Dataset excerpts

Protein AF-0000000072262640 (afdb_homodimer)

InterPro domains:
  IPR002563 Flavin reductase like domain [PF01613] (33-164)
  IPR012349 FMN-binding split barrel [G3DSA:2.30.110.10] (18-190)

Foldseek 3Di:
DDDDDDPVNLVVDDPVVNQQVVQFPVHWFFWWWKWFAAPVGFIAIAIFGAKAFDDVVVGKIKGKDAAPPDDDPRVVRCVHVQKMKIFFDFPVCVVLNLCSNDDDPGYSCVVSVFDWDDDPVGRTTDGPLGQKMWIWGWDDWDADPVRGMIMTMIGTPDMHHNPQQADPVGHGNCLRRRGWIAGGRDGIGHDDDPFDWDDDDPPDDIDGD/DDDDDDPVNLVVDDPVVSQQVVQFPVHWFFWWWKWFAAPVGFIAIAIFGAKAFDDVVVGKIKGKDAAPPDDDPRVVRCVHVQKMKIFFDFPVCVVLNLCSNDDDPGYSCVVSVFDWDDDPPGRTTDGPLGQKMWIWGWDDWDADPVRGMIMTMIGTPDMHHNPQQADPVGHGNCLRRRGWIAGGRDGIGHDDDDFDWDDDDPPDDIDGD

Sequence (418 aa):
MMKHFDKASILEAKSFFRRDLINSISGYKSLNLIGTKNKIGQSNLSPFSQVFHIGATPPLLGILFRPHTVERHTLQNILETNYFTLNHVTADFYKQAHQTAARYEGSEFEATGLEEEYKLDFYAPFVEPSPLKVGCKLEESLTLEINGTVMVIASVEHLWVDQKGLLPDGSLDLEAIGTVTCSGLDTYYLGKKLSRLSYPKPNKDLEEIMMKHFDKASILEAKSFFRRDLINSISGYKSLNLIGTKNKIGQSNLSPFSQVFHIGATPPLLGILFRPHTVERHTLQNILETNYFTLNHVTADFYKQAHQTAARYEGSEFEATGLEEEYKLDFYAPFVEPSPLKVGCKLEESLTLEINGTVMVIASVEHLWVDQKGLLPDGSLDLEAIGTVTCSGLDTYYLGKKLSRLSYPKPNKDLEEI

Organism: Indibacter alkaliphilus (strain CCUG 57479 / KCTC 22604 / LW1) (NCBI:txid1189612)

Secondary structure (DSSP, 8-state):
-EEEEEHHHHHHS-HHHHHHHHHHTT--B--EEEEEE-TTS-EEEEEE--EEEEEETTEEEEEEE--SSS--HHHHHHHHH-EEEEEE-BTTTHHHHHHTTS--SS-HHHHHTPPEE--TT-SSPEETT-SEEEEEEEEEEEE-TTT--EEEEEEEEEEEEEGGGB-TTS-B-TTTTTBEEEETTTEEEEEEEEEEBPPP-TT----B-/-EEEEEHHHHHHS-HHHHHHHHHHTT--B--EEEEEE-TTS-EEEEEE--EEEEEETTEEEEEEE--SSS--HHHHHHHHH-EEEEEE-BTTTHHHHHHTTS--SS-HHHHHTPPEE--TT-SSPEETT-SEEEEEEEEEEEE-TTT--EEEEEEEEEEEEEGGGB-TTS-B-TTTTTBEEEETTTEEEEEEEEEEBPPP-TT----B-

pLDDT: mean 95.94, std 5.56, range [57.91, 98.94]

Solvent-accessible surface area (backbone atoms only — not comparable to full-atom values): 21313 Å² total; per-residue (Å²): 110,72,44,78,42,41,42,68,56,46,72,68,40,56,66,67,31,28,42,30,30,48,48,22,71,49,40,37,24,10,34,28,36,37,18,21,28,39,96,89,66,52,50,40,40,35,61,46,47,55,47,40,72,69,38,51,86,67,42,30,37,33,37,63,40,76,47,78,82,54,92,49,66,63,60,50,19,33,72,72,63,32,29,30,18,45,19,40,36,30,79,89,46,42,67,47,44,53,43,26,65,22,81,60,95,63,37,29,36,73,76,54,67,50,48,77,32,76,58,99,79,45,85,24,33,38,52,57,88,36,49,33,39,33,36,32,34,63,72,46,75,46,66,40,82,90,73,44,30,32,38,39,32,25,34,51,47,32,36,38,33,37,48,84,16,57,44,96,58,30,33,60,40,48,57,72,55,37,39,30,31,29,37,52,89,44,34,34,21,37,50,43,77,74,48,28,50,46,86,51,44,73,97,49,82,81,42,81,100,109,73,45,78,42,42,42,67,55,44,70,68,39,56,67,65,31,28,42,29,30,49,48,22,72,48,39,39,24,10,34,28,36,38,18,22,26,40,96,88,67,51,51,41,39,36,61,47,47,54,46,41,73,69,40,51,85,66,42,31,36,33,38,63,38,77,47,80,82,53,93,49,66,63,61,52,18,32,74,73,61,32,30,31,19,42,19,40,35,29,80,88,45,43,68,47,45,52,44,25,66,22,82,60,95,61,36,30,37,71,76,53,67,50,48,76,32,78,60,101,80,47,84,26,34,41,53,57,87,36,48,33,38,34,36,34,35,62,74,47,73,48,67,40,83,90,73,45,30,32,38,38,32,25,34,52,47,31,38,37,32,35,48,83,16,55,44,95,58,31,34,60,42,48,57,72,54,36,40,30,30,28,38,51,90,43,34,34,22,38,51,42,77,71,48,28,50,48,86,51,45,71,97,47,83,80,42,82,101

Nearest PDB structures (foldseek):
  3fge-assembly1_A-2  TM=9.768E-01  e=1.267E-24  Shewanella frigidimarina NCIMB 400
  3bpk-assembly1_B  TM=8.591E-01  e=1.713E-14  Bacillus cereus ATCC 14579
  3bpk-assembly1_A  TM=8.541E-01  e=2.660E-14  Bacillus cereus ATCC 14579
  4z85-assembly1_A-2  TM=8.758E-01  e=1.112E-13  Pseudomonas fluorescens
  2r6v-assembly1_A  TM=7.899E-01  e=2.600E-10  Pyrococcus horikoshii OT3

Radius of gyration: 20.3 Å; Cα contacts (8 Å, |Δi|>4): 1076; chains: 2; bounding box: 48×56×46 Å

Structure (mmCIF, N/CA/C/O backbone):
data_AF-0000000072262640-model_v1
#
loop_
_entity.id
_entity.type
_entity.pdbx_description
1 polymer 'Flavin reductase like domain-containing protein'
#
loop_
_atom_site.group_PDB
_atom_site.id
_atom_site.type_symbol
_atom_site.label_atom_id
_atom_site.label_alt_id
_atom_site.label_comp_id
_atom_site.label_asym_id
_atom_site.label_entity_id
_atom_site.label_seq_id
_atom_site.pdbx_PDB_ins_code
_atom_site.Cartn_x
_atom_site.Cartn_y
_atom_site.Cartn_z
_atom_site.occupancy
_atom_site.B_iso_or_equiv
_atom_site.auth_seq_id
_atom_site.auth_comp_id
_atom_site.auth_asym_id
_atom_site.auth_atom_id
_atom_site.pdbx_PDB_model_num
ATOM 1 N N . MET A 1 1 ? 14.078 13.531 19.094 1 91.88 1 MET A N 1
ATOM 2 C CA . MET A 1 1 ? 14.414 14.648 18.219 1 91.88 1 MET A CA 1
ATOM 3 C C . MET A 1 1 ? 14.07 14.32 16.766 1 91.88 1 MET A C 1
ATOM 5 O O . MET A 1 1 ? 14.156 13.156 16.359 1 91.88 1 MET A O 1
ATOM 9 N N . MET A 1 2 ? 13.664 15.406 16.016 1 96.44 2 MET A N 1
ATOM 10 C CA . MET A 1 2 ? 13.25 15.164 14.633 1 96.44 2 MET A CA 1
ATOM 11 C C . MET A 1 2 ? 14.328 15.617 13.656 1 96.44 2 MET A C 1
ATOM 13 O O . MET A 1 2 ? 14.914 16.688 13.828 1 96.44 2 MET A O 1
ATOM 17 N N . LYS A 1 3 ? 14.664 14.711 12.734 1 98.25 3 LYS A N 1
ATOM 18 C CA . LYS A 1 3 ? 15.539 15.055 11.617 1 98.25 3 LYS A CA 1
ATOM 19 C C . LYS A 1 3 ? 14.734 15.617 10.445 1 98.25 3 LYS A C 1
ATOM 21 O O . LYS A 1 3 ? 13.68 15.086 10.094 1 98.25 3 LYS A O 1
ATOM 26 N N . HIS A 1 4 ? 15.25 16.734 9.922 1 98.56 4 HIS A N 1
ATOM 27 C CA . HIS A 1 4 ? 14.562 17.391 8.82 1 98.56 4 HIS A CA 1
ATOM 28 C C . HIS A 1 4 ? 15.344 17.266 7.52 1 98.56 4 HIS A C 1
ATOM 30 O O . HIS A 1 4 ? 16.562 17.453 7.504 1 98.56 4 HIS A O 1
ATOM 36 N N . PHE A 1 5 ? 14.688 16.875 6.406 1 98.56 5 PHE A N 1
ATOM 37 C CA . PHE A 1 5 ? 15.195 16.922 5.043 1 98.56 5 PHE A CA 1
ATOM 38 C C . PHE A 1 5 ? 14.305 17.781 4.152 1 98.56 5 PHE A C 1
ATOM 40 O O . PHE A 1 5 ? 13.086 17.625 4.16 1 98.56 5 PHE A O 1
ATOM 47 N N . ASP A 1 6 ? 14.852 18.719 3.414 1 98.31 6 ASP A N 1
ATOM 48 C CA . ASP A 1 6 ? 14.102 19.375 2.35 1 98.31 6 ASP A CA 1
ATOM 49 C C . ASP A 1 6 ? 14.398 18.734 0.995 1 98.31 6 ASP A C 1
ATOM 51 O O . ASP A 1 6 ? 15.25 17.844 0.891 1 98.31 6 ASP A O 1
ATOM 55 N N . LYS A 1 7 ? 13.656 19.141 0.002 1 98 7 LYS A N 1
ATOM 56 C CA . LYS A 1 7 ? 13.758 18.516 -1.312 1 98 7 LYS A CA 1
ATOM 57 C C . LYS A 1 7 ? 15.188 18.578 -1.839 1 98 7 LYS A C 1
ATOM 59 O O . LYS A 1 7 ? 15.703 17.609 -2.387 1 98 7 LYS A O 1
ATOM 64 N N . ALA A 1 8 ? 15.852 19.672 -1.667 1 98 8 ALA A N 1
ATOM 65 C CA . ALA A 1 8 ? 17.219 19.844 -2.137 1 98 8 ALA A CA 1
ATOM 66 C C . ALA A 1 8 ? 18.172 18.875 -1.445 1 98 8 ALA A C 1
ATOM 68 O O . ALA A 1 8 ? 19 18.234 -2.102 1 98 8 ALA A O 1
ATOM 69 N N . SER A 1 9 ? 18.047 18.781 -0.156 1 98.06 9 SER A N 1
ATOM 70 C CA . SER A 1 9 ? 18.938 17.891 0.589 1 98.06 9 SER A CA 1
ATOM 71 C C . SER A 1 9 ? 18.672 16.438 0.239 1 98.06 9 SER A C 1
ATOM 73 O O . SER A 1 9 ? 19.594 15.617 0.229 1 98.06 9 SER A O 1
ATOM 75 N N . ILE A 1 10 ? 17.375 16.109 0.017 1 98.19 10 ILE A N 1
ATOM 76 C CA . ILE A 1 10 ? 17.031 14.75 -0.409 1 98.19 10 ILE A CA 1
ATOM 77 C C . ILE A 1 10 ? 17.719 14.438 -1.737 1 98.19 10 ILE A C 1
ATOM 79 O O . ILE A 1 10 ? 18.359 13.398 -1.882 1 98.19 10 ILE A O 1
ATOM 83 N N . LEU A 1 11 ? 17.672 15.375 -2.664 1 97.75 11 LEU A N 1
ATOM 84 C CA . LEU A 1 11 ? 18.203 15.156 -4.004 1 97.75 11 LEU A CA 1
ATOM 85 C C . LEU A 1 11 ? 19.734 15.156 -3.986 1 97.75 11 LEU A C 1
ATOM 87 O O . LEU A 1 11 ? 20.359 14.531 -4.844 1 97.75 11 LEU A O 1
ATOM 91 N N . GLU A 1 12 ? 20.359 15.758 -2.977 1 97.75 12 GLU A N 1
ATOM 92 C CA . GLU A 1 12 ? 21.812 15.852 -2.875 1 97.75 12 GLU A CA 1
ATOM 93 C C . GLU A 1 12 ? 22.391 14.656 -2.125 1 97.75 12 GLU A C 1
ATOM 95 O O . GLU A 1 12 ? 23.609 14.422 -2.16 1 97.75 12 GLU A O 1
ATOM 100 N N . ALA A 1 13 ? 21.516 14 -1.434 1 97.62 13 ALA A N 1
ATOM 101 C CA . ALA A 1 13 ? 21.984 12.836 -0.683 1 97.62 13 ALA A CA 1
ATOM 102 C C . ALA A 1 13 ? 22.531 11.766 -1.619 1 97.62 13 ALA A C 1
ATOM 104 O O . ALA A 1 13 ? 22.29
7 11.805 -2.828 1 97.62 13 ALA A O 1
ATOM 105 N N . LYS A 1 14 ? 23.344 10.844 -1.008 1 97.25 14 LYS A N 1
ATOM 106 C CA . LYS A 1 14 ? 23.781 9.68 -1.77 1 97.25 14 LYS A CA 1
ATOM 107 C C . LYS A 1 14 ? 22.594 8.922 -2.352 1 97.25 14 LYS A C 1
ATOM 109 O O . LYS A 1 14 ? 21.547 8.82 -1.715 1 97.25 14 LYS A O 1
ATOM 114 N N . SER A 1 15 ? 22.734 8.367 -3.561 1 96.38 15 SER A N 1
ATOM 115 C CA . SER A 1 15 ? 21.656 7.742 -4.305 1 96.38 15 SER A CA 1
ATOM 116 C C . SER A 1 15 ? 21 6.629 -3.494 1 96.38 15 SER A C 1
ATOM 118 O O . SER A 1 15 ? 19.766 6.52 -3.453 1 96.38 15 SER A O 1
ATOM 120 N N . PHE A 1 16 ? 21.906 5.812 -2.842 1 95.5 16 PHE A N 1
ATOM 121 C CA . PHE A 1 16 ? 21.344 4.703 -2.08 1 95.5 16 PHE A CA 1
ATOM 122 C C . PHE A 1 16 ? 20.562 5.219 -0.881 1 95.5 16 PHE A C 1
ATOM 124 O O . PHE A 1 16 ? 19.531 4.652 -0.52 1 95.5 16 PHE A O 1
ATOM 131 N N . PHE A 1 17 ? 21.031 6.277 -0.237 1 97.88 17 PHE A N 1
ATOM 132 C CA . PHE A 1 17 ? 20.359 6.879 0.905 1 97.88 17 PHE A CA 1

• _THE PROBLEM_
The required output is every line from the one with "ATOM 101 C CA" to the final line of the entries, repeated exactly and with nothing else.

• _ANSWER FOR THIS EXERCISE_
ATOM 101 C CA . ALA A 1 13 ? 21.984 12.836 -0.683 1 97.62 13 ALA A CA 1
ATOM 102 C C . ALA A 1 13 ? 22.531 11.766 -1.619 1 97.62 13 ALA A C 1
ATOM 104 O O . ALA A 1 13 ? 22.29
7 11.805 -2.828 1 97.62 13 ALA A O 1
ATOM 105 N N . LYS A 1 14 ? 23.344 10.844 -1.008 1 97.25 14 LYS A N 1
ATOM 106 C CA . LYS A 1 14 ? 23.781 9.68 -1.77 1 97.25 14 LYS A CA 1
ATOM 107 C C . LYS A 1 14 ? 22.594 8.922 -2.352 1 97.25 14 LYS A C 1
ATOM 109 O O . LYS A 1 14 ? 21.547 8.82 -1.715 1 97.25 14 LYS A O 1
ATOM 114 N N . SER A 1 15 ? 22.734 8.367 -3.561 1 96.38 15 SER A N 1
ATOM 115 C CA . SER A 1 15 ? 21.656 7.742 -4.305 1 96.38 15 SER A CA 1
ATOM 116 C C . SER A 1 15 ? 21 6.629 -3.494 1 96.38 15 SER A C 1
ATOM 118 O O . SER A 1 15 ? 19.766 6.52 -3.453 1 96.38 15 SER A O 1
ATOM 120 N N . PHE A 1 16 ? 21.906 5.812 -2.842 1 95.5 16 PHE A N 1
ATOM 121 C CA . PHE A 1 16 ? 21.344 4.703 -2.08 1 95.5 16 PHE A CA 1
ATOM 122 C C . PHE A 1 16 ? 20.562 5.219 -0.881 1 95.5 16 PHE A C 1
ATOM 124 O O . PHE A 1 16 ? 19.531 4.652 -0.52 1 95.5 16 PHE A O 1
ATOM 131 N N . PHE A 1 17 ? 21.031 6.277 -0.237 1 97.88 17 PHE A N 1
ATOM 132 C CA . PHE A 1 17 ? 20.359 6.879 0.905 1 97.88 17 PHE A CA 1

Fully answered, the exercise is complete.